Conclusions: Our comparative genomic analyses allowed us to pinpoint how regional variation in past environmental changes and life-history traits led to contrasting evolutionary trajectories in a single bird radiation. This underpins the importance of such analyses across the tree of life to increase our understanding of the factors shaping species’ demographic histories, not at least for assessing their potential reaction to current human-induced climate change.
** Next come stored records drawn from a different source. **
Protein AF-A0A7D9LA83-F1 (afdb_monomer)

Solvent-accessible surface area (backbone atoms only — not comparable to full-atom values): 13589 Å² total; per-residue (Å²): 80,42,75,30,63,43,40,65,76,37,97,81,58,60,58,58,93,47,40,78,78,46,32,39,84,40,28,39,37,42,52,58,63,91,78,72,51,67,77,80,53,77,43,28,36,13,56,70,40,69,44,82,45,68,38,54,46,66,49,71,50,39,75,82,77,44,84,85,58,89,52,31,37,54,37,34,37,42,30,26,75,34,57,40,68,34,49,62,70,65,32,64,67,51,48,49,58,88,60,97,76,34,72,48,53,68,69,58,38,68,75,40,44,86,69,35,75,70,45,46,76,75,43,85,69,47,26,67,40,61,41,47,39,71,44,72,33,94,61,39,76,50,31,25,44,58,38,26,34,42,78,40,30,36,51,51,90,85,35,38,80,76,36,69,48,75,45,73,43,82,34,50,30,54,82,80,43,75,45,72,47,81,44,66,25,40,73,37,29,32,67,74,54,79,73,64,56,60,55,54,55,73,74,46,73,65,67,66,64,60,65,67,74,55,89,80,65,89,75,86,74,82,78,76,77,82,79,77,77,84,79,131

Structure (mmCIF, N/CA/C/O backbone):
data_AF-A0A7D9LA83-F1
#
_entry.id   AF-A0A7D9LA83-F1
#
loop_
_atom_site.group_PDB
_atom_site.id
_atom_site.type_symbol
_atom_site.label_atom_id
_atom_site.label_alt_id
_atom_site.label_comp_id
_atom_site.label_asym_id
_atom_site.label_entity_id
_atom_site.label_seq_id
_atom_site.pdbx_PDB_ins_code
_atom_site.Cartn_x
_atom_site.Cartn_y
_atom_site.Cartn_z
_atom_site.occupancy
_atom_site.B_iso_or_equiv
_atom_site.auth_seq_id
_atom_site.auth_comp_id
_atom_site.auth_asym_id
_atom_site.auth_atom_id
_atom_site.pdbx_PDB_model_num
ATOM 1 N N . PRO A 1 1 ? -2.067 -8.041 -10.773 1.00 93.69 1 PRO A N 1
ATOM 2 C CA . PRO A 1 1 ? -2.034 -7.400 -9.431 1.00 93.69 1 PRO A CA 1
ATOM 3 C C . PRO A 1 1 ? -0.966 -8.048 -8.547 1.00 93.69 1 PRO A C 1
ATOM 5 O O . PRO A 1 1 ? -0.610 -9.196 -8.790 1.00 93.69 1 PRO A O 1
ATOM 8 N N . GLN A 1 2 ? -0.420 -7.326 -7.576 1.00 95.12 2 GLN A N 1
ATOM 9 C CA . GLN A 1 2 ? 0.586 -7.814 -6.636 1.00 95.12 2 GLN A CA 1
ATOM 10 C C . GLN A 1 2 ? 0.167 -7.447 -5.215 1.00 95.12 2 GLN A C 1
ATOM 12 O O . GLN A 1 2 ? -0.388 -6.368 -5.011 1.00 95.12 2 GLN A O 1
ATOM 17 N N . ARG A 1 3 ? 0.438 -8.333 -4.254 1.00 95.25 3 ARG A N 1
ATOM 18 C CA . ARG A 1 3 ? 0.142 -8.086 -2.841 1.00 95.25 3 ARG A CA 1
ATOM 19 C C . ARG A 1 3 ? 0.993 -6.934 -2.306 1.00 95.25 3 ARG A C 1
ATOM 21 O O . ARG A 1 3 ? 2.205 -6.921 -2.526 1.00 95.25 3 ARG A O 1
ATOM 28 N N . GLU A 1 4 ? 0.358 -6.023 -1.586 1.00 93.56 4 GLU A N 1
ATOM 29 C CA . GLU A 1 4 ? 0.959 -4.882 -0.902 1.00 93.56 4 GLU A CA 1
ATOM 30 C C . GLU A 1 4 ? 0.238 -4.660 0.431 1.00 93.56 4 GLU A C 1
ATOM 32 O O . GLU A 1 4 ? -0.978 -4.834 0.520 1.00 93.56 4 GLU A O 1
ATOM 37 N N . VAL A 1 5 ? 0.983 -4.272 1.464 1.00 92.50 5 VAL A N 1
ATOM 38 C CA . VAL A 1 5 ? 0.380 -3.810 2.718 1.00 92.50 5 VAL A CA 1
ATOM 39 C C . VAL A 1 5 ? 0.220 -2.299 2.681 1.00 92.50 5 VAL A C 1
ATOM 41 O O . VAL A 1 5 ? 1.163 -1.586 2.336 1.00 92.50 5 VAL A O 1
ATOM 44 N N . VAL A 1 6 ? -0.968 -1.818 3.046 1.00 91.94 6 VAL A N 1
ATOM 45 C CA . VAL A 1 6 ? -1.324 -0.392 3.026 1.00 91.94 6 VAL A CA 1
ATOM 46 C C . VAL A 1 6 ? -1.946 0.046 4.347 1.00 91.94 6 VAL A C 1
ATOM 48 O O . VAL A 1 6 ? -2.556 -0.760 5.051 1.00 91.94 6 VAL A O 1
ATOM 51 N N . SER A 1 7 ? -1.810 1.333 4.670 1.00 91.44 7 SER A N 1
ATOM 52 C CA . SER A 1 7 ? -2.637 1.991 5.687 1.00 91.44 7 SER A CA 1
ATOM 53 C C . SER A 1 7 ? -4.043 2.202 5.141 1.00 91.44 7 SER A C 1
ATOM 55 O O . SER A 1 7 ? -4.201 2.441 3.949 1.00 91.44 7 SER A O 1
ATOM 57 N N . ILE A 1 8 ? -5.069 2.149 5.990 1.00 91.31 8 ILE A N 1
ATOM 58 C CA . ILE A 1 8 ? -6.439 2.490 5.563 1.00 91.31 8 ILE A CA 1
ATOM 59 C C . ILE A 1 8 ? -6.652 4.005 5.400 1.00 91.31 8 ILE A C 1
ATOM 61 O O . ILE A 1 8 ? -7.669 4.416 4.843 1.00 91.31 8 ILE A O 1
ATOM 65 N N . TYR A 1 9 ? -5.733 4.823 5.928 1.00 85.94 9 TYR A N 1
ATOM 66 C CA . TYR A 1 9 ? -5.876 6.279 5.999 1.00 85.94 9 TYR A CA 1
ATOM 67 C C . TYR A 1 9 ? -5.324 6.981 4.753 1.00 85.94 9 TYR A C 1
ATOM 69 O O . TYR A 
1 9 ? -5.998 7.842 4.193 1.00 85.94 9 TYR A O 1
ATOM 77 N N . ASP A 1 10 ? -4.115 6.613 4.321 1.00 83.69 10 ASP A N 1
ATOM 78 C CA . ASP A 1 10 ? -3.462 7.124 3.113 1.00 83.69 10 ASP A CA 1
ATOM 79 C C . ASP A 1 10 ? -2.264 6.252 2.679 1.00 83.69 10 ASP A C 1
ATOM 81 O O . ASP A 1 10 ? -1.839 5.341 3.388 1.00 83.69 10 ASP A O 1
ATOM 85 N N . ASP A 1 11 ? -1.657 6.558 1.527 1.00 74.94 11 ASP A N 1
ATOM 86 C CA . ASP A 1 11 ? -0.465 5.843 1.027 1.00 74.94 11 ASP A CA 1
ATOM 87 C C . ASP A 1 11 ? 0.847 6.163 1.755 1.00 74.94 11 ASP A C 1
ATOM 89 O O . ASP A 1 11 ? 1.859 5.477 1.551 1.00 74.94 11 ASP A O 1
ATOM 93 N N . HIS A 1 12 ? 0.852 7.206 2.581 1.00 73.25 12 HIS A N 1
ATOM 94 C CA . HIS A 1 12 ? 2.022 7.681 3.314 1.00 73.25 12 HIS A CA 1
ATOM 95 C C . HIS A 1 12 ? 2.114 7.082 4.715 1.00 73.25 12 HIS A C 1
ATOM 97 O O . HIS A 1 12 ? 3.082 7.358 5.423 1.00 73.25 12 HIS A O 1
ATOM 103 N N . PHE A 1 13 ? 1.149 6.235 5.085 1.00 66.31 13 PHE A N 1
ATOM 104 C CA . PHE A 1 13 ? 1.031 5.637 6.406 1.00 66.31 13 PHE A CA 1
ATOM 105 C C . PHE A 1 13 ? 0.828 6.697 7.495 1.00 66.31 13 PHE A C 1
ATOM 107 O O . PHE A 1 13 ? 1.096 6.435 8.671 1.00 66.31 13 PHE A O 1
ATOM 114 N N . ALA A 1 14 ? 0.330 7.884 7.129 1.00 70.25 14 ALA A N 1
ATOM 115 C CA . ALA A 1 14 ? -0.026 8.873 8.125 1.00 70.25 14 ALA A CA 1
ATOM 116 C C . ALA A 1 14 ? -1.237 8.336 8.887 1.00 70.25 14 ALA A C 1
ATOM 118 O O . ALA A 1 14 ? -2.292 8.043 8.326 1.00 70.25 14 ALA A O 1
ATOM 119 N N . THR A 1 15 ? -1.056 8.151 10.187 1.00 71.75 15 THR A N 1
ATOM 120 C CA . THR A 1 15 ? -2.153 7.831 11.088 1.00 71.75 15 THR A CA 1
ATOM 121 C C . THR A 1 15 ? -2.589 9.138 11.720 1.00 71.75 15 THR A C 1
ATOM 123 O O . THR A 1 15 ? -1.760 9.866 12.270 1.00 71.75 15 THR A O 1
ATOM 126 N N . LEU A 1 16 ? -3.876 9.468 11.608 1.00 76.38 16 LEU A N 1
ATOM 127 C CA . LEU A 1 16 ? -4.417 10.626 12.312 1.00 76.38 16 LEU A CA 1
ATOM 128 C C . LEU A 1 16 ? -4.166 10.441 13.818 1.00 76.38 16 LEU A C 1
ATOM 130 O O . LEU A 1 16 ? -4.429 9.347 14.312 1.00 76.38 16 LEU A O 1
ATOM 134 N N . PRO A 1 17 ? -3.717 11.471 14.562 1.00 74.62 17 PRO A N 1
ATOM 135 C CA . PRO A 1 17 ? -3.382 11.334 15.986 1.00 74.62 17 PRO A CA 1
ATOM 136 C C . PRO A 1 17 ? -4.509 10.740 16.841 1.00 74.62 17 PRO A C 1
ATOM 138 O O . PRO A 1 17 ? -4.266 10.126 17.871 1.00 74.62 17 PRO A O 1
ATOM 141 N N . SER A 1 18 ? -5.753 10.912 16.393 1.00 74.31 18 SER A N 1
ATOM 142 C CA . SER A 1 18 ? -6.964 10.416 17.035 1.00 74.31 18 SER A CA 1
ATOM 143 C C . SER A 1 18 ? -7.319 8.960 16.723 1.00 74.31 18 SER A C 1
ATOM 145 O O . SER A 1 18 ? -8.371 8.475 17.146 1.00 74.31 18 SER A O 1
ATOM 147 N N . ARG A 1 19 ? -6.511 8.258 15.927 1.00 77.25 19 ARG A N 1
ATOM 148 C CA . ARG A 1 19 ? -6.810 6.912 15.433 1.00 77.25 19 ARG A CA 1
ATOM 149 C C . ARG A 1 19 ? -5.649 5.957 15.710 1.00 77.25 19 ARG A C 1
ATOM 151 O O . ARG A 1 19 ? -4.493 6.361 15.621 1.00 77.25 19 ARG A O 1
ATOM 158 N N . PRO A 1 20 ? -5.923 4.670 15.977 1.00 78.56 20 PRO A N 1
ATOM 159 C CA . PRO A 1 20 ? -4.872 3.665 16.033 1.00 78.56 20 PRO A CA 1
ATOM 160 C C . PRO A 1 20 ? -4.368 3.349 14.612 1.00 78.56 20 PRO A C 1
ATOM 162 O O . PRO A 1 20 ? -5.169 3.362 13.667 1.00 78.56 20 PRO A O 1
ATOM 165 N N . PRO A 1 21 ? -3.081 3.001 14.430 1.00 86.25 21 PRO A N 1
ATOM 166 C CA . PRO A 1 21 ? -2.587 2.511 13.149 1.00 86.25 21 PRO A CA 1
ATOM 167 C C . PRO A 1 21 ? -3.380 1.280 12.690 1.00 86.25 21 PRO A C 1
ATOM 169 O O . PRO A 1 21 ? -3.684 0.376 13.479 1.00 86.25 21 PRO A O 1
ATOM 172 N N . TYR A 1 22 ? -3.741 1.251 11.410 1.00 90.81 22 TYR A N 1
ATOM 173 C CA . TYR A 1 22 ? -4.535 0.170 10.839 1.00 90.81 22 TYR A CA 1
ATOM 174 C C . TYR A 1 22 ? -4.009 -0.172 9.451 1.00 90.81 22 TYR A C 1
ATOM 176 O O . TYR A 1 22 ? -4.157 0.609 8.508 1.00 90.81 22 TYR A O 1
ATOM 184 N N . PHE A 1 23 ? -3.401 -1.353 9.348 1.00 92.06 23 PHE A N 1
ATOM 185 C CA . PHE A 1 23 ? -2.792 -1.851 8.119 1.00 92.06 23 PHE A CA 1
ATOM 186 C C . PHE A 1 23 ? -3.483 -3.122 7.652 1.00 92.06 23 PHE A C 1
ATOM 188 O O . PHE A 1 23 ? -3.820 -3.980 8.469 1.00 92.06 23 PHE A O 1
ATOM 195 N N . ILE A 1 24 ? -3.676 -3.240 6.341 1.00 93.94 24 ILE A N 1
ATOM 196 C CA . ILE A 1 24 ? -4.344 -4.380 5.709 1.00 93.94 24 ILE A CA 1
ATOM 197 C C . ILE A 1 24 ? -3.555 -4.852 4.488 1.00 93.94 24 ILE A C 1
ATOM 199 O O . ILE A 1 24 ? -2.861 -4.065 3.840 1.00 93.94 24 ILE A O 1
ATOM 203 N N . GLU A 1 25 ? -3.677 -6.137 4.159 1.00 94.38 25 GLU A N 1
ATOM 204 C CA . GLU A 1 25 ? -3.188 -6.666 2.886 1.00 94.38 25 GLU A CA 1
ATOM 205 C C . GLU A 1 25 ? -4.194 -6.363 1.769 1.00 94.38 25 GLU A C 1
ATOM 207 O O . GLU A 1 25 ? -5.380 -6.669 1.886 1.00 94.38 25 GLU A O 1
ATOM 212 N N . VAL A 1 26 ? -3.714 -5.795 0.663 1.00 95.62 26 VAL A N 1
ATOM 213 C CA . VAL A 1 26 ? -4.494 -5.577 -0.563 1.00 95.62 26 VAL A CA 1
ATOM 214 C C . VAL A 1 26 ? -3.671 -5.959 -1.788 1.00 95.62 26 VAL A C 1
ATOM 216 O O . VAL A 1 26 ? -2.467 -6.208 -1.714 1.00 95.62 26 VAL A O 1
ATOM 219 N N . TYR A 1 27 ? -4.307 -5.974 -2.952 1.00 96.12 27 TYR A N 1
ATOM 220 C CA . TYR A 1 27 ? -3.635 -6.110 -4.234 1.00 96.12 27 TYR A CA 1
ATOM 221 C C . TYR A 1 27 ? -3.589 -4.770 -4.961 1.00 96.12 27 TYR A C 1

DOI: 10.5061/dryad.sn02v6xdm
This data file contains a sample list with more detailed information (Sample_list_Riparia_phylogeny_detailed.xlsx) and datasets for different analysis:
Description of variables in the sample list:
Sample ID and Locality Id used in the paper, Locality, Coordinates and Collecting dates are information of where and when the sample were collected, Tissue: Type of tissue sampled for resequencing, SRA and BioSample ID are the ID information for the raw fastq files of each individual stored in NCBI. Format of dates:day/month/year. NA for data not available.
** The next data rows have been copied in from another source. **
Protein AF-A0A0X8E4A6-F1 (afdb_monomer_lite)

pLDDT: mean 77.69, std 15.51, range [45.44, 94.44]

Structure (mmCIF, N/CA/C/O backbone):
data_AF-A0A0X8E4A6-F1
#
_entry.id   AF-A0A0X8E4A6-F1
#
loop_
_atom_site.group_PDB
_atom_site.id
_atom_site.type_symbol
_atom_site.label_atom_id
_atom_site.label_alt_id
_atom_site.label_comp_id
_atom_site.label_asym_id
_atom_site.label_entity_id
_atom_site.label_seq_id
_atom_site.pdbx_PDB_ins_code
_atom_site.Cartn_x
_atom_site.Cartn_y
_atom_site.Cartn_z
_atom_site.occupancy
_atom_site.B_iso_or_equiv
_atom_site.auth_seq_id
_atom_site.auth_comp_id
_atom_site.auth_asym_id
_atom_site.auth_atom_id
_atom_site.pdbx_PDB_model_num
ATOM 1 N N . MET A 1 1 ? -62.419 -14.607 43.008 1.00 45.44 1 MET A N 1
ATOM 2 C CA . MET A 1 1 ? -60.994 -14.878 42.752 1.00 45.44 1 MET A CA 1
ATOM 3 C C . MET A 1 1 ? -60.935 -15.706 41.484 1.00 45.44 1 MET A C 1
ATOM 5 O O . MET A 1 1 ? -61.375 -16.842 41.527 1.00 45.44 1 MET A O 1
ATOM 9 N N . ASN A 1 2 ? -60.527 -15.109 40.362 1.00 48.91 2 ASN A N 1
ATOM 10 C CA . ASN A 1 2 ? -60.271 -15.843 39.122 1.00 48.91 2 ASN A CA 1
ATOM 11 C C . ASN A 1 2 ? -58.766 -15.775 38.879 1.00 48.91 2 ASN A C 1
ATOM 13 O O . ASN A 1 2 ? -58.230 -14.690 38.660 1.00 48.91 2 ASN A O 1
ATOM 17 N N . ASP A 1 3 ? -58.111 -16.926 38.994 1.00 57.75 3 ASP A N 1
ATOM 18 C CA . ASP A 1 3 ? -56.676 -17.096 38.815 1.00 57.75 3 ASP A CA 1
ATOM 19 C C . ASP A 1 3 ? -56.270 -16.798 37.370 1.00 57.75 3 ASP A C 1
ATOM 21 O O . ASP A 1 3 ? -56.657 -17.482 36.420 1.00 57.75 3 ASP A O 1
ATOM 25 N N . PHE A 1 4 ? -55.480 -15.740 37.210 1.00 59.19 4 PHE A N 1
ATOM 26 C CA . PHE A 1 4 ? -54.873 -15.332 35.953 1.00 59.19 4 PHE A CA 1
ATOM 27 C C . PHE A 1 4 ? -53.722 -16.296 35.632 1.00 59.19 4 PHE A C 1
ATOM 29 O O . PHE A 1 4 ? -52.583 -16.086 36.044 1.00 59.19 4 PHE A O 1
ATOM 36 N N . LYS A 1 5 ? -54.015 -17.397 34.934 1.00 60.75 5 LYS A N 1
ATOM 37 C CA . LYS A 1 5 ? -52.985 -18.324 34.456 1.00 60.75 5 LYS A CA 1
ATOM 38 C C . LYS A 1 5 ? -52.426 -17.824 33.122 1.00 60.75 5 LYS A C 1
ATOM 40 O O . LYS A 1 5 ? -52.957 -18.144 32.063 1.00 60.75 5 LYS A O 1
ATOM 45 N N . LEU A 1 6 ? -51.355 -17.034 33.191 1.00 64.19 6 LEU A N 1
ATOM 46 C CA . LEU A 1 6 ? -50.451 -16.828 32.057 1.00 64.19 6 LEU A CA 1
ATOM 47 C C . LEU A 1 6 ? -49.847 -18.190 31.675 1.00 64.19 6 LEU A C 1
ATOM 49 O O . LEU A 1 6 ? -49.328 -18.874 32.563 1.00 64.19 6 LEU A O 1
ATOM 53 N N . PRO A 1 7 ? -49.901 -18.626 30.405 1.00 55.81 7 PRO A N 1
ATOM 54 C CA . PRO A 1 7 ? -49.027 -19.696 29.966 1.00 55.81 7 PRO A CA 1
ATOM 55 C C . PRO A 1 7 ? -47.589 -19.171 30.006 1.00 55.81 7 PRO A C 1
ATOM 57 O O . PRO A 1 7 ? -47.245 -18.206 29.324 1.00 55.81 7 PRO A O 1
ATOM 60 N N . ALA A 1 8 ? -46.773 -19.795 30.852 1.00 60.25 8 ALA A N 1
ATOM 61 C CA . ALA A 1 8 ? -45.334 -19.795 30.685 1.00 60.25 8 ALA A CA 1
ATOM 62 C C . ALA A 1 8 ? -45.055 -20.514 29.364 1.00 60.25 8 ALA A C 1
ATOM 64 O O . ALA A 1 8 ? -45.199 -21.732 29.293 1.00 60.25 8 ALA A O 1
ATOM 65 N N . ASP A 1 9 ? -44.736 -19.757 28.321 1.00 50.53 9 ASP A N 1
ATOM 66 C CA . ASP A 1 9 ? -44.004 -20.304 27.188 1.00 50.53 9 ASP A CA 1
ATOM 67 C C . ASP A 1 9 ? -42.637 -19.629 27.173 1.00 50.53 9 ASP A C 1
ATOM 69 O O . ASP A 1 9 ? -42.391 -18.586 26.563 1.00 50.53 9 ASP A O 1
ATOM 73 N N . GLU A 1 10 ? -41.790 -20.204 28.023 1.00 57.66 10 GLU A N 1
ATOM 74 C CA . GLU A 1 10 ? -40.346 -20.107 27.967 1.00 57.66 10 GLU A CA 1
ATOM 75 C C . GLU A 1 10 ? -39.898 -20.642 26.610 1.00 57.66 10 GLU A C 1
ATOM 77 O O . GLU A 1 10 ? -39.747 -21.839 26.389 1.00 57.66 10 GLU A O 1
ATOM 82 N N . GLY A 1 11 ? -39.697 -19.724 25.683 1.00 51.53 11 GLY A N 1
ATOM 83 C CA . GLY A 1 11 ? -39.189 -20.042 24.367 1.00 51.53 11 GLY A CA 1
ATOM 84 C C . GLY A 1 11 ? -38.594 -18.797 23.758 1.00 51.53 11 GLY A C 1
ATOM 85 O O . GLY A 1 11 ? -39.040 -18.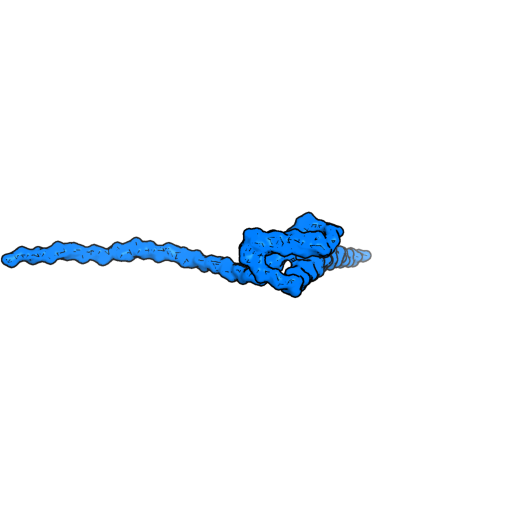359 22.701 1.00 51.53 11 GLY A O 1
ATOM 86 N N . SER A 1 12 ? -37.608 -18.196 24.435 1.00 55.69 12 SER A N 1
ATOM 87 C CA . SER A 1 12 ? -36.686 -17.261 23.795 1.00 55.69 12 SER A CA 1
ATOM 88 C C . SER A 1 12 ? -35.912 -18.038 22.733 1.00 55.69 12 SER A C 1
ATOM 90 O O . SER A 1 12 ? -34.774 -18.455 22.928 1.00 55.69 12 SER A O 1
ATOM 92 N N . ASN A 1 13 ? -36.565 -18.265 21.601 1.00 56.06 13 ASN A N 1
ATOM 93 C CA . ASN A 1 13 ? -35.987 -18.780 20.376 1.00 56.06 13 ASN A CA 1
ATOM 94 C C . ASN A 1 13 ? -35.207 -17.637 19.710 1.00 56.06 13 ASN A C 1
ATOM 96 O O . ASN A 1 13 ? -35.402 -17.315 18.539 1.00 56.06 13 ASN A O 1
ATOM 100 N N . THR A 1 14 ? -34.392 -16.943 20.507 1.00 63.38 14 THR A N 1
ATOM 101 C CA . THR A 1 14 ? -33.368 -16.039 20.017 1.00 63.38 14 THR A CA 1
ATOM 102 C C . THR A 1 14 ? -32.383 -16.967 19.348 1.00 63.38 14 THR A C 1
ATOM 104 O O . THR A 1 14 ? -31.680 -17.729 20.005 1.00 63.38 14 THR A O 1
ATOM 107 N N . GLN A 1 15 ? -32.457 -17.010 18.026 1.00 66.12 15 GLN A N 1
ATOM 108 C CA . GLN A 1 15 ? -31.464 -17.691 17.231 1.00 66.12 15 GLN A CA 1
ATOM 109 C C . GLN A 1 15 ? -30.125 -17.053 17.595 1.00 66.12 15 GLN A C 1
ATOM 111 O O . GLN A 1 15 ? -29.933 -15.860 17.366 1.00 66.12 15 GLN A O 1
ATOM 116 N N . ASP A 1 16 ? -29.237 -17.831 18.211 1.00 67.00 16 ASP A N 1
ATOM 117 C CA . ASP A 1 16 ? -27.816 -17.517 18.237 1.00 67.00 16 ASP A CA 1
ATOM 118 C C . ASP A 1 16 ? -27.353 -17.601 16.779 1.00 67.00 16 ASP A C 1
ATOM 120 O O . ASP A 1 16 ? -26.950 -18.660 16.290 1.00 67.00 16 ASP A O 1
ATOM 124 N N . GLU A 1 17 ? -27.529 -16.510 16.027 1.00 64.69 17 GLU A N 1
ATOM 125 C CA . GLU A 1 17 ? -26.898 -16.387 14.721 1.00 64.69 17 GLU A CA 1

fasta alignments of 45810 unlinked windows and the total number of 91620 windows for the species tree analysis:
- Riparia_fasta_45810windows_compressed.tar.gz
- Riparia_fasta_91620windows_compressed.tar.gz
fasta alignments of 8 mitochondrial protein-coding genes:
- Riparia_Mitochondrial_alignments.zip
vcf of called SNPs, including invariable sites, removing indels and repeats:
- holo_25_recall_indel_repeats_removed.vcf.gz
vcf files for Dsuite analysis:
- Riparia_Dsuite.vcf.gz
bam files for psmc analysis:
- Riparia_psmc_bam_1.tar.gz
- Riparia_psmc_bam_2.tar.gz
- Riparia_psmc_bam_3.tar.gz
The Sequence ID in each file corresponds to the Sample ID in the paper as follows:
| Sequence ID | Sample ID |
|---|---|
| H5 | NHMUK1920.10.24.1 |
| H2 | NHMUK1949.WHI.5879 |
| RdfMx6531 | SYSb006531 |
| Rdfyb10 | SYSb008379 |
| RdfWz3792 | SYSb003792 |
| RdtRm44 | SYSb004194 |
| RdtZg02 | SYSb003656 |
| RdtLs20 | SYSb004154 |
| RddWjq 6542 | SYSb006542 |
| RddAla102 | SYSb006522 |
| RddKho116 | SYSb007338 |
| RrrZz6508 | SYSb006508 |
| RrrM27 | NMBE1078313 |
| RrIsr2 | El2 |
| RrIsr3 | El3 |
| RrsIsr12 | El12 |
| RrrBsm168 | SYSb008357 |
| RrrEur136392 | ZMUC136392 |
| RrrEur137192 | ZMUC137192 |
| RrrEur116734 | ZMUC116734 |
| Rp132634 | ZMUC132634 |
| A6 | NHMUK1965.M.8237 |
| G5 | NRM-U-663 |
| F5 | NRM-U-664 |
We analyzed full genome data of 24 individuals including all Eurasian Riparia taxa using multi-pronged phylogenomic and demographic analyses. Hand-wing index (HWI) was used as proxy for migration and dispersal behaviour.